In a car race car `A` takes `t_(0)` time less to finish than car `B` and pases the finishing point with a velocity `v_(0)` more than car `B`. The cars start from rest and travel with constant accelerations `a_(1)` and `a_(2)` . Then the ratio `(v_(0))/(t_(0))` is equal to

To solve the problem, we need to analyze the motion of both cars A and B using the equations of kinematics. ### Step-by-Step Solution: 1. **Define Variables:** - Let \( t_1 \) be the time taken by car A to finish the race. - Since car A takes \( t_0 \) time less than car B, the time taken by car B will be \( t_1 + t_0 \). - Let \( v_1 \) be the final velocity of car B, then the final velocity of car A will be \( v_1 + v_0 \). 2. **Kinematic Equations:** - For car A (starting from rest): \[ v_1 + v_0 = a_1 t_1 \quad \text{(1)} \] - For car B (starting from rest): \[ v_1 = a_2 (t_1 + t_0) \quad \text{(2)} \] 3. **Express \( v_1 \) from Equation (2):** - Rearranging Equation (2): \[ v_1 = a_2 (t_1 + t_0) \] 4. **Substitute \( v_1 \) into Equation (1):** - Substitute \( v_1 \) from Equation (2) into Equation (1): \[ a_2 (t_1 + t_0) + v_0 = a_1 t_1 \] - Rearranging gives: \[ v_0 = a_1 t_1 - a_2 (t_1 + t_0) \] - Simplifying: \[ v_0 = (a_1 - a_2) t_1 - a_2 t_0 \quad \text{(3)} \] 5. **Distance Covered by Both Cars:** - The distance covered by car A: \[ S_A = \frac{1}{2} a_1 t_1^2 \] - The distance covered by car B: \[ S_B = \frac{1}{2} a_2 (t_1 + t_0)^2 \] - Since both cars cover the same distance: \[ \frac{1}{2} a_1 t_1^2 = \frac{1}{2} a_2 (t_1 + t_0)^2 \] - Canceling \( \frac{1}{2} \) gives: \[ a_1 t_1^2 = a_2 (t_1^2 + 2t_1 t_0 + t_0^2) \] 6. **Rearranging the Distance Equation:** - Rearranging gives: \[ a_1 t_1^2 = a_2 t_1^2 + 2a_2 t_1 t_0 + a_2 t_0^2 \] - This can be rearranged to: \[ (a_1 - a_2) t_1^2 - 2a_2 t_1 t_0 - a_2 t_0^2 = 0 \] 7. **Solving the Quadratic Equation:** - This is a quadratic equation in \( t_1 \).
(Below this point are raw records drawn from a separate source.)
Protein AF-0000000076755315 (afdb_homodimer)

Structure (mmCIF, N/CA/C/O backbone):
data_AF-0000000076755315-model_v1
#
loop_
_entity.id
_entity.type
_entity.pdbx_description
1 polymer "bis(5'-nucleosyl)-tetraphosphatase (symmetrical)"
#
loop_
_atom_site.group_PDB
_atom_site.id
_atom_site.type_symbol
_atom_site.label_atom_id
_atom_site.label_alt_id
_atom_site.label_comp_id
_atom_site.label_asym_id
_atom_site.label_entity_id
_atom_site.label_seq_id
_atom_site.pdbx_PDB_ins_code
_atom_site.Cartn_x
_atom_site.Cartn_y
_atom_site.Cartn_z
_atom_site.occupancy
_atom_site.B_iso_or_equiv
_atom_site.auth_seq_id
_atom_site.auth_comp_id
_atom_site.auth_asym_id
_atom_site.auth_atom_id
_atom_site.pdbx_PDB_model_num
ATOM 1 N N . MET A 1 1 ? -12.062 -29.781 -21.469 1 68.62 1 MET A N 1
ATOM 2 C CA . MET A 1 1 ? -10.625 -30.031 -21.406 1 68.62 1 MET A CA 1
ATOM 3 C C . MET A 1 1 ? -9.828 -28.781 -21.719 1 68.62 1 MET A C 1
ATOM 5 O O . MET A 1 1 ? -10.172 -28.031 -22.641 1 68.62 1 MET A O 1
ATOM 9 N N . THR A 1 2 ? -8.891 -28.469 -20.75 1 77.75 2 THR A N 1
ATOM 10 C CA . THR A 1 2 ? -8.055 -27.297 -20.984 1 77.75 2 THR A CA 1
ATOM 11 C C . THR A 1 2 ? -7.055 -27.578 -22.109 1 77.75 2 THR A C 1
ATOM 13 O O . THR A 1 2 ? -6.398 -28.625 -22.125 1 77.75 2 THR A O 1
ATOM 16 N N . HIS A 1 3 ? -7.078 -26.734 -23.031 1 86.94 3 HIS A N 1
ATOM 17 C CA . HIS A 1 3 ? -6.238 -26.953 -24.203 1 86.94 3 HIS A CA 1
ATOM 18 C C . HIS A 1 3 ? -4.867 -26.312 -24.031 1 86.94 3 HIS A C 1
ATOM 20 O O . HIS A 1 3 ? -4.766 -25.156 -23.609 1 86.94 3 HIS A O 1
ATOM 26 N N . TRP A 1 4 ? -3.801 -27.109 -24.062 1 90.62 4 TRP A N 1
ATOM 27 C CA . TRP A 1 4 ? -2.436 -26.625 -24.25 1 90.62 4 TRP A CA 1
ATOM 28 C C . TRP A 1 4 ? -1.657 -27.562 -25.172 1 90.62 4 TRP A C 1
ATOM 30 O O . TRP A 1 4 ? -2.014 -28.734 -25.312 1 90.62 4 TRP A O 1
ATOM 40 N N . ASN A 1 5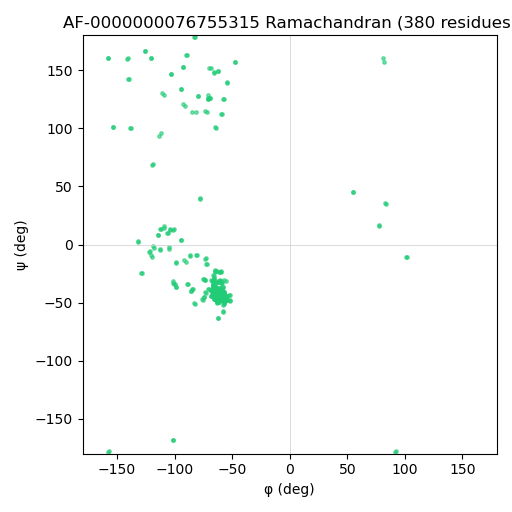 ? -0.821 -27.109 -26.031 1 94.69 5 ASN A N 1
ATOM 41 C CA . ASN A 1 5 ? -0.163 -27.812 -27.125 1 94.69 5 ASN A CA 1
ATOM 42 C C . ASN A 1 5 ? 0.993 -28.672 -26.625 1 94.69 5 ASN A C 1
ATOM 44 O O . ASN A 1 5 ? 2.072 -28.688 -27.219 1 94.69 5 ASN A O 1
ATOM 48 N N . THR A 1 6 ? 0.884 -29.297 -25.562 1 96.12 6 THR A N 1
ATOM 49 C CA . THR A 1 6 ? 1.848 -30.203 -24.953 1 96.12 6 THR A CA 1
ATOM 50 C C . THR A 1 6 ? 1.149 -31.156 -24 1 96.12 6 THR A C 1
ATOM 52 O O . THR A 1 6 ? -0.076 -31.281 -24.016 1 96.12 6 THR A O 1
ATOM 55 N N . ASN A 1 7 ? 1.795 -31.984 -23.344 1 95.38 7 ASN A N 1
ATOM 56 C CA . ASN A 1 7 ? 1.286 -32.812 -22.25 1 95.38 7 ASN A CA 1
ATOM 57 C C . ASN A 1 7 ? 2.145 -32.625 -21 1 95.38 7 ASN A C 1
ATOM 59 O O . ASN A 1 7 ? 3.213 -32.031 -21.047 1 95.38 7 ASN A O 1
ATOM 63 N N . ARG A 1 8 ? 1.603 -33.094 -19.938 1 96.62 8 ARG A N 1
ATOM 64 C CA . ARG A 1 8 ? 2.238 -32.906 -18.641 1 96.62 8 ARG A CA 1
ATOM 65 C C . ARG A 1 8 ? 3.697 -33.344 -18.672 1 96.62 8 ARG A C 1
ATOM 67 O O . ARG A 1 8 ? 4.586 -32.594 -18.234 1 96.62 8 ARG A O 1
ATOM 74 N N . GLN A 1 9 ? 3.928 -34.531 -19.203 1 97.56 9 GLN A N 1
ATOM 75 C CA . GLN A 1 9 ? 5.277 -35.094 -19.188 1 97.56 9 GLN A CA 1
ATOM 76 C C . GLN A 1 9 ? 6.23 -34.219 -20.016 1 97.56 9 GLN A C 1
ATOM 78 O O . GLN A 1 9 ? 7.336 -33.906 -19.562 1 97.56 9 GLN A O 1
ATOM 83 N N . ALA A 1 10 ? 5.836 -33.906 -21.203 1 98.06 10 ALA A N 1
ATOM 84 C CA . ALA A 1 10 ? 6.66 -33.062 -22.062 1 98.06 10 ALA A CA 1
ATOM 85 C C . ALA A 1 10 ? 6.906 -31.688 -21.422 1 98.06 10 ALA A C 1
ATOM 87 O O . ALA A 1 10 ? 8.008 -31.156 -21.516 1 98.06 10 ALA A O 1
ATOM 88 N N . PHE A 1 11 ? 5.875 -31.141 -20.859 1 98.44 11 PHE A N 1
ATOM 89 C CA . PHE A 1 11 ? 6.023 -29.844 -20.203 1 98.44 11 PHE A CA 1
ATOM 90 C C . PHE A 1 11 ? 7.004 -29.938 -19.047 1 98.44 11 PHE A C 1
ATOM 92 O O . PHE A 1 11 ? 7.848 -29.047 -18.859 1 98.44 11 PHE A O 1
ATOM 99 N N . LEU A 1 12 ? 6.891 -30.984 -18.25 1 98.56 12 LEU A N 1
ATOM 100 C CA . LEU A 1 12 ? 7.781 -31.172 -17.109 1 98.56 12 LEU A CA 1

Using the quadratic formula: \[ t_1 = \frac{-(-2a_2 t_0) \pm \sqrt{(2a_2 t_0)^2 - 4(a_1 - a_2)(-a_2 t_0^2)}}{2(a_1 - a_2)} \] - Simplifying gives: \[ t_1 = \frac{2a_2 t_0 \pm \sqrt{4a_2^2 t_0^2 + 4a_2 t_0^2 (a_1 - a_2)}}{2(a_1 - a_2)} \] - Further simplification leads to: \[ t_1 = \frac{a_2 t_0}{a_1 - a_2} \] 8. **Substituting \( t_1 \) back into Equation (3):** - Substitute \( t_1 \) back into Equation (3) to find \( v_0 \): \[ v_0 = (a_1 - a_2) \left( \frac{a_2 t_0}{a_1 - a_2} \right) - a_2 t_0 \] - This simplifies to: \[ v_0 = a_2 t_0 \] 9. **Finding the Ratio \( \frac{v_0}{t_0} \):** - Finally, the ratio \( \frac{v_0}{t_0} \) is: \[ \frac{v_0}{t_0} = \frac{a_2 t_0}{t_0} = a_2 \] ### Final Result: The ratio \( \frac{v_0}{t_0} \) is equal to \( \sqrt{a_1 a_2} \).